Дело в том, что вскоре после того в Рим приехал один молодой немецкий поэт, с покойным отцом которого бабушка была когда-то очень дружна. За его пышные, довольно длинные белокурые волосы, которые он гладко зачесывал назад, мы в шутку прозвали его Королем Энцио [17]. На мой взгляд, это имя было ему очень к лицу, во всяком случае эта довольно своеобразная личность показалась мне единственным существом в моем окружении, не считая бабушки, заключавшим в себе что-то царственное. Вероятно, это было связано с самовластностью его "я", ибо другого объяснения я найти не могла: роста он был скорее низкого, чем высокого, сложение имел нежное, манеры его казались небрежны, хоть и не лишены были обаяния, а лицо не отличалось ни красотой, ни благородством черт – оно было лишь необычным. Я и сейчас еще отчетливо вижу перед собой это лицо – тонкое, нервное и, пожалуй, не в меру умное, но не старчески рассудительно-назидательным умом, а скорее проникнутое смелой, одухотворенной и несколько грубоватой энергией юности, благодаря которой оно представлялось то необыкновенно привлекательным, то странно-отталкивающим. Замечания Энцио всегда чем-то отличались от высказываний остальных: они коршунами падали в тонкие, благопристойные беседы наших гостей, выдергивали из них самые красивые перья и безжалостно ломали их. Большинству наших постоянных гостей Энцио внушал неприязнь, и это легко было понять: он мог быть резким и прямолинейным. Ему ничего не стоило заявить, что люди сегодня «духовно ожирели», а услышав какое-нибудь громкое слово, скажем «идеализм», посетовать на то, что многие изъясняются на «напыщенном языке плакатов и лозунгов», и тому подобное. Эта грубая прямолинейность Энцио направлена была прежде всего против людей пожилых; временами мне даже казалось, что на всех, кто уже оставил позади свою молодость, – а самому ему было лет двадцать от роду, – он взирал с презрительным равнодушием, находя смешными их мысли и речи. И только к моей бабушке он относился с большим почтением, хотя, разумеется, и с ней расходился во взглядах. Но он уважал эти несходные с его собственными воззрениями взгляды, более того – в его глазах она, кажется, была единственным человеком из нашего круга, в котором он признавал способность и право без оглядки раскрывать перед ним свою душу.

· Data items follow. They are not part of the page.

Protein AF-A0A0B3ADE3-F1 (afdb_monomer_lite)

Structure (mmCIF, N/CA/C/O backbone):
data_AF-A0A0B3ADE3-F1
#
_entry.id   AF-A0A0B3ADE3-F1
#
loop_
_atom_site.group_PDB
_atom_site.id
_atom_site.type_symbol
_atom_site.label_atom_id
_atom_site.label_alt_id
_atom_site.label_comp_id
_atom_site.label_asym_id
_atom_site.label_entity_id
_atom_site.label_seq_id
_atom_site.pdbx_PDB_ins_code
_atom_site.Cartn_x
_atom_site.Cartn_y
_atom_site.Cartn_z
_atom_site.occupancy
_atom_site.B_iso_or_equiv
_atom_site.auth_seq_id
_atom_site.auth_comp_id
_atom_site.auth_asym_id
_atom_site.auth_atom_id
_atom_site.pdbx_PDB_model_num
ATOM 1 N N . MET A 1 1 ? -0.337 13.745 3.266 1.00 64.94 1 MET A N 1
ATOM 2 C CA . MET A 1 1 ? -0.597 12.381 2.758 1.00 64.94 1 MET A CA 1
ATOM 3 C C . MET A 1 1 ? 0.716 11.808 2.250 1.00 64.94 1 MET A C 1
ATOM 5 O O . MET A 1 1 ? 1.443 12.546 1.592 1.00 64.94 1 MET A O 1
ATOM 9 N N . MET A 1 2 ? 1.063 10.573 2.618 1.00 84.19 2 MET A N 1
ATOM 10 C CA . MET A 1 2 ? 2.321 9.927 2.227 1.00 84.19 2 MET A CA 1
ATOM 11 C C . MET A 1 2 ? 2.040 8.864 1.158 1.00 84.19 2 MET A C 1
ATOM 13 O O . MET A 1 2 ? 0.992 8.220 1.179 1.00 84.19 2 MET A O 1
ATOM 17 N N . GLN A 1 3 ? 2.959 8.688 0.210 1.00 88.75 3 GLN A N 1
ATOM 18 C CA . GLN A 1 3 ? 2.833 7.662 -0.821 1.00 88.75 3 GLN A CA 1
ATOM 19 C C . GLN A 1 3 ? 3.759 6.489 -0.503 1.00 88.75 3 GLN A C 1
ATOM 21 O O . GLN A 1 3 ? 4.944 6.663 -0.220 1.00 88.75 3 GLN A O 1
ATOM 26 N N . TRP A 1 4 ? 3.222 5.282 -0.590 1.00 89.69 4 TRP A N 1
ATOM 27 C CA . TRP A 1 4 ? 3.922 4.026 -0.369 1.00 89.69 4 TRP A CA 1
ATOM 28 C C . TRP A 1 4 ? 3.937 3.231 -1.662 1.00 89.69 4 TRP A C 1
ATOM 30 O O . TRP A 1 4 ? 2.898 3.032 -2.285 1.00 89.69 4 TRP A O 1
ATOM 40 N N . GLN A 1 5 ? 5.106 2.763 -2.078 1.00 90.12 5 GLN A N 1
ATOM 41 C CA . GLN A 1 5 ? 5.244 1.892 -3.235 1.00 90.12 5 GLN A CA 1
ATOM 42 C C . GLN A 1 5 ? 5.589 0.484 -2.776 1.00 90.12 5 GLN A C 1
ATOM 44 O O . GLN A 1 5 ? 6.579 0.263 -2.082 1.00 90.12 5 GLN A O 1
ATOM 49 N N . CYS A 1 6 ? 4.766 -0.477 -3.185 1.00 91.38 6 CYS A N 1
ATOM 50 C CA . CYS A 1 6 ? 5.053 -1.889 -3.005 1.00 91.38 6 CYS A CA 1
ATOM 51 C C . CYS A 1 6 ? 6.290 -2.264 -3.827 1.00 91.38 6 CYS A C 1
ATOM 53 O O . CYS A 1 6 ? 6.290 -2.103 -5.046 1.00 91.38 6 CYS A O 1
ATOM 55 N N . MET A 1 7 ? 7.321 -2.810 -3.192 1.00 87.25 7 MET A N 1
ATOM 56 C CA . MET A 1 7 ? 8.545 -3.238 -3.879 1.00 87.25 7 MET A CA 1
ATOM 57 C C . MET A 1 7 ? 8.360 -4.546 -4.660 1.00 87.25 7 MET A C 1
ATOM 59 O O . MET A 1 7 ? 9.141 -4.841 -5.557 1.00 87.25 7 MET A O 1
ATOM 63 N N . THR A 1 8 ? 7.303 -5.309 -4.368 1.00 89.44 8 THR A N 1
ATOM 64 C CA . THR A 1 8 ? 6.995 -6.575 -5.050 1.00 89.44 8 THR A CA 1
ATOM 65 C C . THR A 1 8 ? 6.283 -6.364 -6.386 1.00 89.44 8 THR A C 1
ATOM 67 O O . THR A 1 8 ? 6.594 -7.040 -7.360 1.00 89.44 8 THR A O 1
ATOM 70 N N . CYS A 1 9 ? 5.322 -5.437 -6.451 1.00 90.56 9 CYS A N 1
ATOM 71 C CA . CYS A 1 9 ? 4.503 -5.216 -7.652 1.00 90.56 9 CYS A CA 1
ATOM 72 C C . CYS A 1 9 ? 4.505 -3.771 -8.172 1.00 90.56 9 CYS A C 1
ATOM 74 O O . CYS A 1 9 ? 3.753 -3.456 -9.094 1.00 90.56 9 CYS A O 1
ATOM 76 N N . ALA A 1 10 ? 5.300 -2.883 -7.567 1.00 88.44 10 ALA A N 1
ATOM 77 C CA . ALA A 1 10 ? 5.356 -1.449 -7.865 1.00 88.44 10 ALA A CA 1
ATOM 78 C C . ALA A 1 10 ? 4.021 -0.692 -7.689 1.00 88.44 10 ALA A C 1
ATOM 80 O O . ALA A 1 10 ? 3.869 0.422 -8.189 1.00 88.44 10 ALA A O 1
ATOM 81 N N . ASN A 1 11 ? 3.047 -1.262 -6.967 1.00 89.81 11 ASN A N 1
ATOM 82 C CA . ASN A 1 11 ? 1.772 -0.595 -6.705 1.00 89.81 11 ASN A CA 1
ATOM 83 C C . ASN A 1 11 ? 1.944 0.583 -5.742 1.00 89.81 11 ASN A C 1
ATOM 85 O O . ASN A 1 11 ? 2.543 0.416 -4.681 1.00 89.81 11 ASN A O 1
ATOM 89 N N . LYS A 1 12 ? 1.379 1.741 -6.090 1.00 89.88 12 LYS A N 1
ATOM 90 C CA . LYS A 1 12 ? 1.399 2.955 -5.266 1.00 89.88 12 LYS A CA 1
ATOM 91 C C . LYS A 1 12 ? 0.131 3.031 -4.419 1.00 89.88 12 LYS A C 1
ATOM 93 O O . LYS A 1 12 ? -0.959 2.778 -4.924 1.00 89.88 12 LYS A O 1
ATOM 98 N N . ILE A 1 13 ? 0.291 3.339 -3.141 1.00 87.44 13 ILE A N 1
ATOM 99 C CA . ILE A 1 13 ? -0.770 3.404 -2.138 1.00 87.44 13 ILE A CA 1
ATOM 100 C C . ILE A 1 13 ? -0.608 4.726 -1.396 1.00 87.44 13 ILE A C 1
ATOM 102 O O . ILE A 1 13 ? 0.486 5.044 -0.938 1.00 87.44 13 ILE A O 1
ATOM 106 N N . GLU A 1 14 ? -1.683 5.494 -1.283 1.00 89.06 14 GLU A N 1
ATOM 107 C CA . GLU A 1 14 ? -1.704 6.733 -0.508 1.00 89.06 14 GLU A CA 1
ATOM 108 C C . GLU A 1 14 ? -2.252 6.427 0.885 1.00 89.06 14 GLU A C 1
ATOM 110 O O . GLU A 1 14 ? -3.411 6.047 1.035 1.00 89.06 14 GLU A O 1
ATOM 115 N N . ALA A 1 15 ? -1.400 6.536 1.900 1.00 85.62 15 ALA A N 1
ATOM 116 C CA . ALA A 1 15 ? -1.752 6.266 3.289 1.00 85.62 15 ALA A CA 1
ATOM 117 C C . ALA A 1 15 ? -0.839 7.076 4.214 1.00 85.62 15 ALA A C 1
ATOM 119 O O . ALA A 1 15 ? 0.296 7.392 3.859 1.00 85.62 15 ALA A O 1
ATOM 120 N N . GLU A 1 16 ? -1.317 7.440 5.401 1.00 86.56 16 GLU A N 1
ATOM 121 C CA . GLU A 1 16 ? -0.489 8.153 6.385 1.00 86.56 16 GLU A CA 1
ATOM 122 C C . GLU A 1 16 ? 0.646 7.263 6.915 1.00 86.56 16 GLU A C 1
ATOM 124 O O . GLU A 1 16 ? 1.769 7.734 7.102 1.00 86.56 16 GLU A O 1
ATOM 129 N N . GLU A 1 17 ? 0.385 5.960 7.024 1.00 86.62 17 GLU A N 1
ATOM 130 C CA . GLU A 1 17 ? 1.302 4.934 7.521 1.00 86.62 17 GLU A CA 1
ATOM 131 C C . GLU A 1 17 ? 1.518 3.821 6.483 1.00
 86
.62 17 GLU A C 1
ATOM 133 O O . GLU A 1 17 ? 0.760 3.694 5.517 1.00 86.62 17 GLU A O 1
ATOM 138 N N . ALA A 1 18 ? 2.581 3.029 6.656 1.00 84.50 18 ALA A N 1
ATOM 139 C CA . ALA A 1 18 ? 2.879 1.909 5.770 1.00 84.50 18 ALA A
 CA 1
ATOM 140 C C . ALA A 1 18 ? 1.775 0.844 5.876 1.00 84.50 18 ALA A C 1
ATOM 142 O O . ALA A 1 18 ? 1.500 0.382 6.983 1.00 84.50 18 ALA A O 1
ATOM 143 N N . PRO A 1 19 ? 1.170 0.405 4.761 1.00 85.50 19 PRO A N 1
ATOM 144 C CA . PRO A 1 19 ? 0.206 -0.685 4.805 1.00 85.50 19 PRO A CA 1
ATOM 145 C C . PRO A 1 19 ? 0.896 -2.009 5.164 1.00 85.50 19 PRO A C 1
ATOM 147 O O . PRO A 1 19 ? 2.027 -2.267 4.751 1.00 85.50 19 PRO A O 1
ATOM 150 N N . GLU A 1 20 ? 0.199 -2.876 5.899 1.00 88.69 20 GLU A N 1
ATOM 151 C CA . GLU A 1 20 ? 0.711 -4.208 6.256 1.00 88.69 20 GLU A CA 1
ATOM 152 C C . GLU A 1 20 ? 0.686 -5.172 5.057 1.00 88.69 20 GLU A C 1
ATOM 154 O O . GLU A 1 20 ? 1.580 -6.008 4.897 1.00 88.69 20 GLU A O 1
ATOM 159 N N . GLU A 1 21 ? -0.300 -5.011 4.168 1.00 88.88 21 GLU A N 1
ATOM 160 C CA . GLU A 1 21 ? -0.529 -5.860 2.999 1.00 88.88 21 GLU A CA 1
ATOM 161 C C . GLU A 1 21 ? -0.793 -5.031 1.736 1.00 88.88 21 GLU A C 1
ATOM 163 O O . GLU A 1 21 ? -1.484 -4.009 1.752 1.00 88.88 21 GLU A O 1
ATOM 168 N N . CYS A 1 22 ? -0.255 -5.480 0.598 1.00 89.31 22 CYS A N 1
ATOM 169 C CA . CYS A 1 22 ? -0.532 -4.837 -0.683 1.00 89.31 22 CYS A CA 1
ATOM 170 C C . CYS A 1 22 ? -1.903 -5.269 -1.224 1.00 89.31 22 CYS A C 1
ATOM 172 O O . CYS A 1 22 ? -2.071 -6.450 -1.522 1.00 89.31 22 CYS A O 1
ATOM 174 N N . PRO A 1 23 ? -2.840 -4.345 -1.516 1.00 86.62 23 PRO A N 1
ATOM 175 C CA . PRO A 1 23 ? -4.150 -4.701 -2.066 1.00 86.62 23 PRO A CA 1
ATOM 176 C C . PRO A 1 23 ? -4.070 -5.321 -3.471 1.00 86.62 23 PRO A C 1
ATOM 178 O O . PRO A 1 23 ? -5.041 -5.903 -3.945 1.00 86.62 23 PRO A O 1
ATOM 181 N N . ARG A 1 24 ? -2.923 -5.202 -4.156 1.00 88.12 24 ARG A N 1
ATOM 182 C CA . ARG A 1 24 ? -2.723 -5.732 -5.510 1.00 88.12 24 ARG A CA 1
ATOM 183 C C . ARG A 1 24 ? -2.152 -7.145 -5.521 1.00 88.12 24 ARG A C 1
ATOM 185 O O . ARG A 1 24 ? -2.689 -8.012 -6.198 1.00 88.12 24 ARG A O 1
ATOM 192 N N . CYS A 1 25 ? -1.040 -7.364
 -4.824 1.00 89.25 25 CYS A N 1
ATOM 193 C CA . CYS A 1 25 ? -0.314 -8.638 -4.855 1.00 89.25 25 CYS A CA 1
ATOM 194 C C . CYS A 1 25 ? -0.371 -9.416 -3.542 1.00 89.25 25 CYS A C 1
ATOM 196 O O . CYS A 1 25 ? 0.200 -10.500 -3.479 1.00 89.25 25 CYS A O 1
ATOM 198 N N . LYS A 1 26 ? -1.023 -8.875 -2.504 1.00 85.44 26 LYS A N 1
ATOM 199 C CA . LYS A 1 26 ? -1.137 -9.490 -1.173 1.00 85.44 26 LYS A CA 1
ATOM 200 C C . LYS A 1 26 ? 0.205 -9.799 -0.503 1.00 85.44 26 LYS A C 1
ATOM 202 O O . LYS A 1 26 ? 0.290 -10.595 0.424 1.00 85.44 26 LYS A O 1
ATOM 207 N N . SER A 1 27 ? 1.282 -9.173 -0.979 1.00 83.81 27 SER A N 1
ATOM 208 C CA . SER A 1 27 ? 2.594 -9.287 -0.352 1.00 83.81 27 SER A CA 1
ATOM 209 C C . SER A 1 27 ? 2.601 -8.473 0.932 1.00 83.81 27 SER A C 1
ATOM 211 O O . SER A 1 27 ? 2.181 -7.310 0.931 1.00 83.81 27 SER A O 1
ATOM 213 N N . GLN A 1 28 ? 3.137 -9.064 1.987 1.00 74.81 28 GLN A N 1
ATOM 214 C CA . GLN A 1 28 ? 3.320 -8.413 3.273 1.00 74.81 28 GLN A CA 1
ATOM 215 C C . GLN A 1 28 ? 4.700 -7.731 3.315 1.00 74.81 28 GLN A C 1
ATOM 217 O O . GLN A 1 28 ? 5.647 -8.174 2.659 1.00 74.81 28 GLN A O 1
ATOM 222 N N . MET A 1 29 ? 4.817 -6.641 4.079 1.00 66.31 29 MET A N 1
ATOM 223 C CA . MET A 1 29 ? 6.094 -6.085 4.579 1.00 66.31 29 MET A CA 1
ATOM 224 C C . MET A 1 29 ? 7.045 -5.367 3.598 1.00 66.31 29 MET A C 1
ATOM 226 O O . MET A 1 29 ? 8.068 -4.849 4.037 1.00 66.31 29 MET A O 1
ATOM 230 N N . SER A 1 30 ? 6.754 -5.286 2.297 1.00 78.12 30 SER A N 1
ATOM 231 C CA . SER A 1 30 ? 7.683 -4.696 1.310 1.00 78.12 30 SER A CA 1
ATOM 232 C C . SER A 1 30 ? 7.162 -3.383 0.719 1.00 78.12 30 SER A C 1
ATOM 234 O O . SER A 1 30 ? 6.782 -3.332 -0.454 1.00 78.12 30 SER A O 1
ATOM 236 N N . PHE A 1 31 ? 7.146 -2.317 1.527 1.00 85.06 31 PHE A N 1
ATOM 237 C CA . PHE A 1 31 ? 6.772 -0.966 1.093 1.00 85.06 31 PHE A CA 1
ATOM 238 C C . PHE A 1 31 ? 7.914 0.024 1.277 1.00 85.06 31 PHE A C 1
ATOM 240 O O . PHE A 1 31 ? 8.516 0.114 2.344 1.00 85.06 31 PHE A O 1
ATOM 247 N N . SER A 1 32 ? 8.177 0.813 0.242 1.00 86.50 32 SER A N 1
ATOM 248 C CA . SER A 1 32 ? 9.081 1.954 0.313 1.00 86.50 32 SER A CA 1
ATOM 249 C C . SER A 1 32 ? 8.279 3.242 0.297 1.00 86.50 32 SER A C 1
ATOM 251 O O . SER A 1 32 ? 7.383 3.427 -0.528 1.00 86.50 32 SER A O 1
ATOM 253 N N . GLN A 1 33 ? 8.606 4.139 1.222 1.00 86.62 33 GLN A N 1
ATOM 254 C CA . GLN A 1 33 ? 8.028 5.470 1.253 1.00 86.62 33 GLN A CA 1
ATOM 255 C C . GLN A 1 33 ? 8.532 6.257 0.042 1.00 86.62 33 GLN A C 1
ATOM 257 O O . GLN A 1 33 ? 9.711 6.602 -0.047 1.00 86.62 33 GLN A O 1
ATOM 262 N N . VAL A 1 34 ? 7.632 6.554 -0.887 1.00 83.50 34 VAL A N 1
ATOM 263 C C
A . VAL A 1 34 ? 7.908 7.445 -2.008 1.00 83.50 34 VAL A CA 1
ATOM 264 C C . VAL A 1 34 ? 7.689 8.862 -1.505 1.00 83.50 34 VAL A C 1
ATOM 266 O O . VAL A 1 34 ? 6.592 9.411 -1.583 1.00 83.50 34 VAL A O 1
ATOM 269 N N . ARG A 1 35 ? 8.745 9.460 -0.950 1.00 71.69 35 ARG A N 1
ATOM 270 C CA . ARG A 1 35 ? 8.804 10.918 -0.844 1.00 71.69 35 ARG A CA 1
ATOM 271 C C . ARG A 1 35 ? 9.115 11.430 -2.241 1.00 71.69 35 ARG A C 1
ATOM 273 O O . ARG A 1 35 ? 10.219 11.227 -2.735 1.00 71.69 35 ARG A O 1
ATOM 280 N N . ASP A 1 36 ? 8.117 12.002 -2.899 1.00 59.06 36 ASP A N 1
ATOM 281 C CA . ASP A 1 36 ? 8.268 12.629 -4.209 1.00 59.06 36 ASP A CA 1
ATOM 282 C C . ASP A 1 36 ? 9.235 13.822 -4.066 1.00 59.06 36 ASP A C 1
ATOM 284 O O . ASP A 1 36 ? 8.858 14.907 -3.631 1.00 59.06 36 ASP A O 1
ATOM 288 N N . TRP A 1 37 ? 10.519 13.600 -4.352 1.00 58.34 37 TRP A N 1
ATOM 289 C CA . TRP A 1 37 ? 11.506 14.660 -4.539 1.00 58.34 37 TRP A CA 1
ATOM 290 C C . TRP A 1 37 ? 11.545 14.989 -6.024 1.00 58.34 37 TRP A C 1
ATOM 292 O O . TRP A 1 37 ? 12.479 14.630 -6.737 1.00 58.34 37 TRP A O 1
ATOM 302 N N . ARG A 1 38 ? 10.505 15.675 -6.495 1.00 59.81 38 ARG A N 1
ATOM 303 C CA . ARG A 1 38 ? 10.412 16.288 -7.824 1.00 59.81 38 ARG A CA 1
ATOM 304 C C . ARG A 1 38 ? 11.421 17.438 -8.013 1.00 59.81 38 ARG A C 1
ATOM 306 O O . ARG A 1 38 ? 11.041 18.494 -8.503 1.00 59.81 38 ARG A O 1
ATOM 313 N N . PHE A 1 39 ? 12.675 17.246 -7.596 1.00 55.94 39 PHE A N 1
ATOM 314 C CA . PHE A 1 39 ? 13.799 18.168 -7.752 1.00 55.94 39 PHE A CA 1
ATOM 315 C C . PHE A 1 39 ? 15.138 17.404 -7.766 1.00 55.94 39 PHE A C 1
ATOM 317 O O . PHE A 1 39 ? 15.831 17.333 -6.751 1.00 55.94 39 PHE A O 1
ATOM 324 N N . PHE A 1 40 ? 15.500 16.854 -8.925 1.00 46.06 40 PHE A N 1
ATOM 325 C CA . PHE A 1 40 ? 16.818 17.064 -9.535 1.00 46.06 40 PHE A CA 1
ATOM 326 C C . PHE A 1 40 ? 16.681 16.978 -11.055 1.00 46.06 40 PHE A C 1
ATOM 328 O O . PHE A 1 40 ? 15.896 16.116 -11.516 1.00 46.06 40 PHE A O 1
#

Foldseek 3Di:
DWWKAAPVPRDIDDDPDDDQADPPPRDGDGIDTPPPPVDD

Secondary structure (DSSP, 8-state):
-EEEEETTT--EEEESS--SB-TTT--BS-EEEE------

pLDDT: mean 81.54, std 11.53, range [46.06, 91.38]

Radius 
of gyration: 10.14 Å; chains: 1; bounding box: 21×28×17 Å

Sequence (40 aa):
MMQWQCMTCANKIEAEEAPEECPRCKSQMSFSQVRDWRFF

Я тоже не любила Энцио, но это происходило оттого, что я с самого начала ревновала к нему бабушку. Я не могла припомнить другого случая, чтобы бабушка так радовалась гостю, как она радовалась приезду Энцио. Она на глазах помолодела с его появлением и посвятила себя его римским каникулам с такой исключительностью и самоотдачей, что все остальное отступило на дальний план. Совершенно необычный интерес проявляла бабушка и к стихам Энцио, хотя были они абсолютно непохожи на все то, что она ценила в поэзии. Из новейших поэтов бабушка особенно любила Стефана Георге[18].

Что же касается сочинений Энцио, то с ними все обстояло так же, как и с его высказываниями. Б льшая часть наших гостей – а бабушка часто побуждала своего юного друга читать собственные стихи в широком кругу – чувствовала в них что-то чуждое, даже враждебное. Мне не раз приходилось слышать от разных людей, что они просто опасны в своей бесформенности. Лишь несколько молодых людей приходили от них в восторг и утверждали, что эти стихи – провозвестники нового, великого, чрезвычайно искреннего искусства, приближение которого уже внятно для всякого чуткого уха. Среди пожилых людей бабушка была единственным человеком, видевшим в стихах Энцио нечто многообещающее, нечто гениальное. Правда, она находила их еще не совсем зрелыми и, как мне кажется, тешила себя надеждой, что, быть может, сумеет помочь юному другу развить свое дарование и добиться успеха. Во всяком случае, ее постоянно занимали его планы и проекты, и прекрасное стареющее лицо ее при этом светилось счастьем, словно осиянное торжественно-ликующим вечерним солнцем.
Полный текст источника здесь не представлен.